(CNN) -- Hometown Food Company issued a voluntary recall for select Pillsbury Unbleached All Purpose Flour products, amid concerns they may be contaminated with salmonella, the US Department of Agriculture said.
About 12,185 cases of the impacted flour were distributed through a limited number of retailers and distributors, including Publix and Winn-Dixie, according to the USDA.The lot codes on the recalled products are 8 292, with a "best if used by" date of April 19, 2020; and 8 293 with a "best of used by" date of April 20, 2020 according to a USDA tweet.
Winn-Dixie said there have been "no reports of illnesses associated with this recall," but Publix urged consumers who have purchased the affected flour not to consume it.
"These products should be thrown away or returned to the place of purchase for a refund," the Publix statement said.
#RecallAlert: Hometown Food Company announces voluntary recall on select Pillsbury Unbleached All Purpose Flour products because they may be contaminated with Salmonella. The flour products were sold through a limited number of retailers including Publix & Winn-Dixie. Do not eat. pic.twitter.com/Zv6fv61C8w— USDA Food Safety (@USDAFoodSafety) March 11, 2019
And this is why you shouldn't eat raw flour
The US Food and Drug Administration used this recall as an opportunity to remind consumers to "never eat raw dough when making cookies, etc." adding that flour may contain bacteria that could cause disease.
Back in 2016, the agency, along with the Centers for Disease Control and Prevention investigated an outbreak during which dozens of people were sickened by a strain of bacteria called Shiga toxin-producing E. coli O121.
The investigation found rough dough that was handled or eaten by some of the patients contained the same bacterium that was making people sick -- and as a result, 10 million pounds of flour were recalled.

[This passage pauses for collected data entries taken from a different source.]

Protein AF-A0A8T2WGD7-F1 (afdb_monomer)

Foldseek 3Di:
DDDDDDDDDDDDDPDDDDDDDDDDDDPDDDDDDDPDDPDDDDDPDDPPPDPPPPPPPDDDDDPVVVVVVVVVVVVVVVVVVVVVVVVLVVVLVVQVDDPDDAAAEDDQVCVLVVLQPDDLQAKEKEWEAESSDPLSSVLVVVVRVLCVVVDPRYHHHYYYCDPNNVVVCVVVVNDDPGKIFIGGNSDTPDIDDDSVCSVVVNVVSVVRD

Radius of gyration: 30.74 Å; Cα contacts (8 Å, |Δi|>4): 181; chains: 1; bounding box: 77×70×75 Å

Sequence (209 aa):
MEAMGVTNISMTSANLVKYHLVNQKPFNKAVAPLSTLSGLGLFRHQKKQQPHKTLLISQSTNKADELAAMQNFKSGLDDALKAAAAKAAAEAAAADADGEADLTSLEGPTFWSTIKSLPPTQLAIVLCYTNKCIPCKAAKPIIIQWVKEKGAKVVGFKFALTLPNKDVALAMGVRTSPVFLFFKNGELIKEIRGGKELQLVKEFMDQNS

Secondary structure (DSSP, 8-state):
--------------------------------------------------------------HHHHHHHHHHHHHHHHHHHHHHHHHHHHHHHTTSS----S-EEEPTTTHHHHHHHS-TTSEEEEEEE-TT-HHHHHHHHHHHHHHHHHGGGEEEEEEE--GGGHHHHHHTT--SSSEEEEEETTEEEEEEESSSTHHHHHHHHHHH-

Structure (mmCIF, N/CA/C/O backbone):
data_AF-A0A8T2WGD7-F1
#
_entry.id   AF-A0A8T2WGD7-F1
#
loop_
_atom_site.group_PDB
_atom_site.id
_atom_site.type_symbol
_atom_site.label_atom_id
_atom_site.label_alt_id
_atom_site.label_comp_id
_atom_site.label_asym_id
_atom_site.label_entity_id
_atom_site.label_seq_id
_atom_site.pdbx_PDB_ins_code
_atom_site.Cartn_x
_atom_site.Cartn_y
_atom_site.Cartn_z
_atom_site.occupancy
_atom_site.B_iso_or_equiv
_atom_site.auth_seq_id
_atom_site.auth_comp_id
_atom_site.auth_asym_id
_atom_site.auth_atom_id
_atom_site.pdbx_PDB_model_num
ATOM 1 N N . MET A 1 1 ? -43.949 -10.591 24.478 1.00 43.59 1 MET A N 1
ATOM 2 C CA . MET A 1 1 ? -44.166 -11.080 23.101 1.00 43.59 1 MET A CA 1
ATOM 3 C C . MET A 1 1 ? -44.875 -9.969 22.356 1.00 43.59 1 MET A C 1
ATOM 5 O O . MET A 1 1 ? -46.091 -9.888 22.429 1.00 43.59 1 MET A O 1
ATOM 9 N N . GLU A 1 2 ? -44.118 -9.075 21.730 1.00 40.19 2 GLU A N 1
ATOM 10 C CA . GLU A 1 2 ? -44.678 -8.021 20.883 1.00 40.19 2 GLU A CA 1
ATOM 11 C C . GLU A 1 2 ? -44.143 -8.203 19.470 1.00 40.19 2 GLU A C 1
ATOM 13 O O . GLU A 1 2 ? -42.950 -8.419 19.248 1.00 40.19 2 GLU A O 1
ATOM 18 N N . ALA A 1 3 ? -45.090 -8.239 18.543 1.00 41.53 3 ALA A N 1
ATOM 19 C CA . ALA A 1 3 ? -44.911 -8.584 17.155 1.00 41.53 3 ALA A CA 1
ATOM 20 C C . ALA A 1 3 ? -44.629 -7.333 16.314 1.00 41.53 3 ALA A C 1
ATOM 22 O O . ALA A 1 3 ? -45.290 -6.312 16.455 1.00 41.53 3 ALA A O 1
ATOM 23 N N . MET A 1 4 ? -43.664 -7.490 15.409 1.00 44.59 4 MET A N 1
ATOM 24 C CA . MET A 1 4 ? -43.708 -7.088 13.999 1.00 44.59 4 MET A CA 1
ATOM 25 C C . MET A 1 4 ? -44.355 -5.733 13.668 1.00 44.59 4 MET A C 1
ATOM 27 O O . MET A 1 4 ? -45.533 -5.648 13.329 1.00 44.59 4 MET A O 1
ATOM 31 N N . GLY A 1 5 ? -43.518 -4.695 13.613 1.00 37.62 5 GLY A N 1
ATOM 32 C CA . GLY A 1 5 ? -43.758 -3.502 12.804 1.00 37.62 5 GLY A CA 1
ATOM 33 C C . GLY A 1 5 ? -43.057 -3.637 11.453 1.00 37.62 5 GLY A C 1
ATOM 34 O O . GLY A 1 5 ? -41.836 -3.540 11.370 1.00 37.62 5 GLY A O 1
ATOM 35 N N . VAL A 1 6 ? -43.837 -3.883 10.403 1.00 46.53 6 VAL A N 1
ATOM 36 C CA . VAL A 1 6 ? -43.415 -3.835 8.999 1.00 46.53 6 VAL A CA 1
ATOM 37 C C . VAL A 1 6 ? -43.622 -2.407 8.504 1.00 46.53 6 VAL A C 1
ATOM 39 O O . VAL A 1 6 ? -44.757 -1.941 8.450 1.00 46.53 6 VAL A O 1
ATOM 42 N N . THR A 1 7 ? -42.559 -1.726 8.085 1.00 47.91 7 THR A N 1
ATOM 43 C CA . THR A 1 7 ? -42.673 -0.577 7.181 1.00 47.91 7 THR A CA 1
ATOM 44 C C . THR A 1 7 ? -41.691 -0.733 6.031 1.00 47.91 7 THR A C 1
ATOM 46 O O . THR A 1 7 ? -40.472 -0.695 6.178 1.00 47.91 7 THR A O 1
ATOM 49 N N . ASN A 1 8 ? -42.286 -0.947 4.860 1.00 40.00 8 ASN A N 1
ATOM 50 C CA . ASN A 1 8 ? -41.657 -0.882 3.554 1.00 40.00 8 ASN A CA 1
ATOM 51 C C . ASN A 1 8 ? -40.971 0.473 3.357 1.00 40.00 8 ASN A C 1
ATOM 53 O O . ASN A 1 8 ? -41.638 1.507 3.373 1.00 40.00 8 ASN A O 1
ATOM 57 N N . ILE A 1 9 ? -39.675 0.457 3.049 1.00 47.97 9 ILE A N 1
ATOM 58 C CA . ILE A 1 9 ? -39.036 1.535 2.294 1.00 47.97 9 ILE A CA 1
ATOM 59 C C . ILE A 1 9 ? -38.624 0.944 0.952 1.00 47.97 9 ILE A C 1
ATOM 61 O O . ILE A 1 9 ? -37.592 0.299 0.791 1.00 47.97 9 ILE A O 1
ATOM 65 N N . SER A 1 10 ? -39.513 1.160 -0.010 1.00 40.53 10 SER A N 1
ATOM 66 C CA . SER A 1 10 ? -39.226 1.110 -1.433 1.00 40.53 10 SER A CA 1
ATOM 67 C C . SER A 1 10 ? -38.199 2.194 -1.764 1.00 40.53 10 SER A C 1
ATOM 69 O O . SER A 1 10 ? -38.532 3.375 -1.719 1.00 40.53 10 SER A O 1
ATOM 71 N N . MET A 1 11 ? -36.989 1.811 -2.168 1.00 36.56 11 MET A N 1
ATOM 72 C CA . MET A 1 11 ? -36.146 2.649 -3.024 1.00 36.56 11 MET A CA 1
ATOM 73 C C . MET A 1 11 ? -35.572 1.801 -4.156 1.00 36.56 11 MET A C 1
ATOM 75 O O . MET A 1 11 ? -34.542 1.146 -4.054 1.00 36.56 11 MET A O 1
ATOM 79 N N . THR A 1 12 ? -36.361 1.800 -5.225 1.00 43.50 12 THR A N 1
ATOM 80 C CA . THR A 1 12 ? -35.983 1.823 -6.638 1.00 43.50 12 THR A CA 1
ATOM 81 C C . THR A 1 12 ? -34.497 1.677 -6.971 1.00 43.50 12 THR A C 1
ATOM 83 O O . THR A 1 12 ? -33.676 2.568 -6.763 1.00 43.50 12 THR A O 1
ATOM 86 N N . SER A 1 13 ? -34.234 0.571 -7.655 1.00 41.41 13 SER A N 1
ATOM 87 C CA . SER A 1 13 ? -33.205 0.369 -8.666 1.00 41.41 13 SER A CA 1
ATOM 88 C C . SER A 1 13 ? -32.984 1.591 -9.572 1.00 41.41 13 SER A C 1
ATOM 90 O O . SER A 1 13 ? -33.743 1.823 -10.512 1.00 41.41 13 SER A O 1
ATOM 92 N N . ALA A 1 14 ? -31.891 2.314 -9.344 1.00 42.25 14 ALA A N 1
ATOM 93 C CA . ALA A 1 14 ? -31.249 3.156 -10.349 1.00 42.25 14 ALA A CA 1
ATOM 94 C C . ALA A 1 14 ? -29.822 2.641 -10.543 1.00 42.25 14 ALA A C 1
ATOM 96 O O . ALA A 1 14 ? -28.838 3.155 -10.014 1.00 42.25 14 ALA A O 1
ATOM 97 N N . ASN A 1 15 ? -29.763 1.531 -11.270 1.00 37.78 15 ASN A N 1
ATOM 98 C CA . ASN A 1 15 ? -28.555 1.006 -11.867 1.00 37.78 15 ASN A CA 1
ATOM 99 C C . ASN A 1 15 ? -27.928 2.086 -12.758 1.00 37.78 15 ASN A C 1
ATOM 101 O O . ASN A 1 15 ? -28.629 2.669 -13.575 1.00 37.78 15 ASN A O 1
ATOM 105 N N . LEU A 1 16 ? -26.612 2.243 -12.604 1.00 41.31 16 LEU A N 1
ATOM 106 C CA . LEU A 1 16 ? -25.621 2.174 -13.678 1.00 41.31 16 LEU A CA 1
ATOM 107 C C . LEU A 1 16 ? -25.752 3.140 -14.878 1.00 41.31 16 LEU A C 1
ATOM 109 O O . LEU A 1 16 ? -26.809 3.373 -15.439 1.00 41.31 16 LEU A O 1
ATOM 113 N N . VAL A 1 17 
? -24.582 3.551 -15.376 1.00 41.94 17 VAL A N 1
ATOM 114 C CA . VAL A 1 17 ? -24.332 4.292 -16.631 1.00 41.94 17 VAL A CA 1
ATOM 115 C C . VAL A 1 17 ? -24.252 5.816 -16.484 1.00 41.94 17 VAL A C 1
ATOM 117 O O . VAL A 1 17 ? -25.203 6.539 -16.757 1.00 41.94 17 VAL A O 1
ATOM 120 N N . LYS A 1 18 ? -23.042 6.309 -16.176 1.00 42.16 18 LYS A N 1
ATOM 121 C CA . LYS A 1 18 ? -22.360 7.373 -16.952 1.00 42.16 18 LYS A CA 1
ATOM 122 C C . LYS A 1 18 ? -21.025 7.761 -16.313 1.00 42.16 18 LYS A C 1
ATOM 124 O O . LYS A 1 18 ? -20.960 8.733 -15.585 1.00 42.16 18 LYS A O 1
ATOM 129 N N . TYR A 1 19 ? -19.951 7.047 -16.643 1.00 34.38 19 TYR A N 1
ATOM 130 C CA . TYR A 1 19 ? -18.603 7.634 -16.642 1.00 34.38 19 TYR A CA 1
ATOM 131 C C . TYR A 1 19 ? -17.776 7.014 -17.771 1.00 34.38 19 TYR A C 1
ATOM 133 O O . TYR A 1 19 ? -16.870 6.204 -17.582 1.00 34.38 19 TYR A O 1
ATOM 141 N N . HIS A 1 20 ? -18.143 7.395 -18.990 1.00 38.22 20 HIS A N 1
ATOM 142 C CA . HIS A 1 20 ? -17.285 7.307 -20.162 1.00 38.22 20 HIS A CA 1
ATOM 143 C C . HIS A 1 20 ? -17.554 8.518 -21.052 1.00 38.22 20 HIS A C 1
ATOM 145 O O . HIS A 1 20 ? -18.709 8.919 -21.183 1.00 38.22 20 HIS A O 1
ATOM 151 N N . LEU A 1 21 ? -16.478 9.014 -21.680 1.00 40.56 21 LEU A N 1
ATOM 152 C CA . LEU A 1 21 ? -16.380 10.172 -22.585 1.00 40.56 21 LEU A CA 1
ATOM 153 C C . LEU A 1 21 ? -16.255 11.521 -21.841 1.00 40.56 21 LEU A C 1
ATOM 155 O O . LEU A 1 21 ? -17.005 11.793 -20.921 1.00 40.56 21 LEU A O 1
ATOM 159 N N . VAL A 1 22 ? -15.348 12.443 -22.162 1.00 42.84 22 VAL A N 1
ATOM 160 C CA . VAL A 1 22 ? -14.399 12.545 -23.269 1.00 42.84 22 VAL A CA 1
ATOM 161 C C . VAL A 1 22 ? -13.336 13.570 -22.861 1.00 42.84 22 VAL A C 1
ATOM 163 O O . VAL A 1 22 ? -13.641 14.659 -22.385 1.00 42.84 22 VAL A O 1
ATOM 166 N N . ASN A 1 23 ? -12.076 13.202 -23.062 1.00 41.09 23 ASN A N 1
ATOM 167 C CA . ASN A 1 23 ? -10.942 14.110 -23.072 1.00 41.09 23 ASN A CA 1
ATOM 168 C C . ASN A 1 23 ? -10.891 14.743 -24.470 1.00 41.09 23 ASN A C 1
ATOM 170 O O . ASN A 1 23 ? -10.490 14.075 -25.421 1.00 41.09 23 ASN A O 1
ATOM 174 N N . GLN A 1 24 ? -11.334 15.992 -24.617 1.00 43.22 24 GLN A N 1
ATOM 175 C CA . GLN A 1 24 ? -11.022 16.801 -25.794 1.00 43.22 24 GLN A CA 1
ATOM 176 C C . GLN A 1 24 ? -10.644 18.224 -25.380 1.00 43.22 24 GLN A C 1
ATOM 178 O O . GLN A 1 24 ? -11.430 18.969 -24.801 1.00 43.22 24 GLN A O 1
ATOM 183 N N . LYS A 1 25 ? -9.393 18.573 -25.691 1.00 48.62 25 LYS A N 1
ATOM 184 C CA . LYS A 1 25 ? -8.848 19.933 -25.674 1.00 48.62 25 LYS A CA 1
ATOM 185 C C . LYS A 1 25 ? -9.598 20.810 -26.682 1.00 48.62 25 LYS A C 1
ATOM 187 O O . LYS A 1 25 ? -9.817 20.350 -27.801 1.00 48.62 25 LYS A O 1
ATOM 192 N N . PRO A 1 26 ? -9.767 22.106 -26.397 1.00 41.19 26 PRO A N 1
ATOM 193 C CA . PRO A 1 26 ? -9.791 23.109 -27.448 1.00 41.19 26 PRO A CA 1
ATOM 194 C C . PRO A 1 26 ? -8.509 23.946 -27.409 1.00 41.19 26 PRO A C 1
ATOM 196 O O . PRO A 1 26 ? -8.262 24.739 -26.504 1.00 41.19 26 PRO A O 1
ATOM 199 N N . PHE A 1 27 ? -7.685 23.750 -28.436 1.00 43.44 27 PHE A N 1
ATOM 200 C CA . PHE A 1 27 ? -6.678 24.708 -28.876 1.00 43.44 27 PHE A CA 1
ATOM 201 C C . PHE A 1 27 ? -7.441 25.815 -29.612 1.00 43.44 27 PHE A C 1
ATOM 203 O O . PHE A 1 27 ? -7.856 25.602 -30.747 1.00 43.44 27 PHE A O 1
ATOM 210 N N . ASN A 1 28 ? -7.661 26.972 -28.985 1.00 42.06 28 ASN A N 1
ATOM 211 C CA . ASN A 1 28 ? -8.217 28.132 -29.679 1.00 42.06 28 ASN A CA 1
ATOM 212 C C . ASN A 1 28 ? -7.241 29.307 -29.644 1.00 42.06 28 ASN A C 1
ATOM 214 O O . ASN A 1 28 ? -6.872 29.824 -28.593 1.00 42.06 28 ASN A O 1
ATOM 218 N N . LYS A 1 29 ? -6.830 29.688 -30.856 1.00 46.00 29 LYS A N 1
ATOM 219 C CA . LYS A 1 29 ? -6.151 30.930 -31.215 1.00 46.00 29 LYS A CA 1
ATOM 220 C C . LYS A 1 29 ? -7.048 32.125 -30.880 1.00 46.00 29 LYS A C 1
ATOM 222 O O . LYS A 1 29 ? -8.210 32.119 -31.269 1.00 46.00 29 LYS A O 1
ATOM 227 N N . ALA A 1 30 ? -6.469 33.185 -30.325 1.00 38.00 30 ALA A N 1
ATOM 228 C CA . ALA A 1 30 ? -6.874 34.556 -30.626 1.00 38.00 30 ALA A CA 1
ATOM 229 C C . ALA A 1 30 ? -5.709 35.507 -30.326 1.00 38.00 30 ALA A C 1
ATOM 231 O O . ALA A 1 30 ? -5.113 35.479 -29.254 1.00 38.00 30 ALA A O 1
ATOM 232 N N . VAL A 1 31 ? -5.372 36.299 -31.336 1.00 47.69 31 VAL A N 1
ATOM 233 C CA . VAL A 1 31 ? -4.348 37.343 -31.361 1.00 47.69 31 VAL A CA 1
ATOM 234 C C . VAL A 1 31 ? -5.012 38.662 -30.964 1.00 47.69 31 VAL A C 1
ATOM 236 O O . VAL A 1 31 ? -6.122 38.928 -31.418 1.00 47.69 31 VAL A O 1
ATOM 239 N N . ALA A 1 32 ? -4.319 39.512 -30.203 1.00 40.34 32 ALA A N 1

That's because, the FDA says, it's not only the danger of raw eggs in raw dough that makes consumption dangerous, but also of raw flour.
"Flour is derived from a grain that comes directly from the field and typically is not treated to kill bacteria," Leslie Smoot, Ph.D., a senior advisor in FDA's Office of Food Safety said in an FDA statement.
The grain in the fields may be contaminated with bacteria from animal waste -- and ways to kill that bacteria include "boiling, baking, roasting, microwaving, and frying" the flour.
"And don't make homemade cookie dough ice cream either," the FDA warns. "If that's your favorite flavor, buy commercially made products. Manufacturers should use ingredients that include treated flour and pasteurized eggs."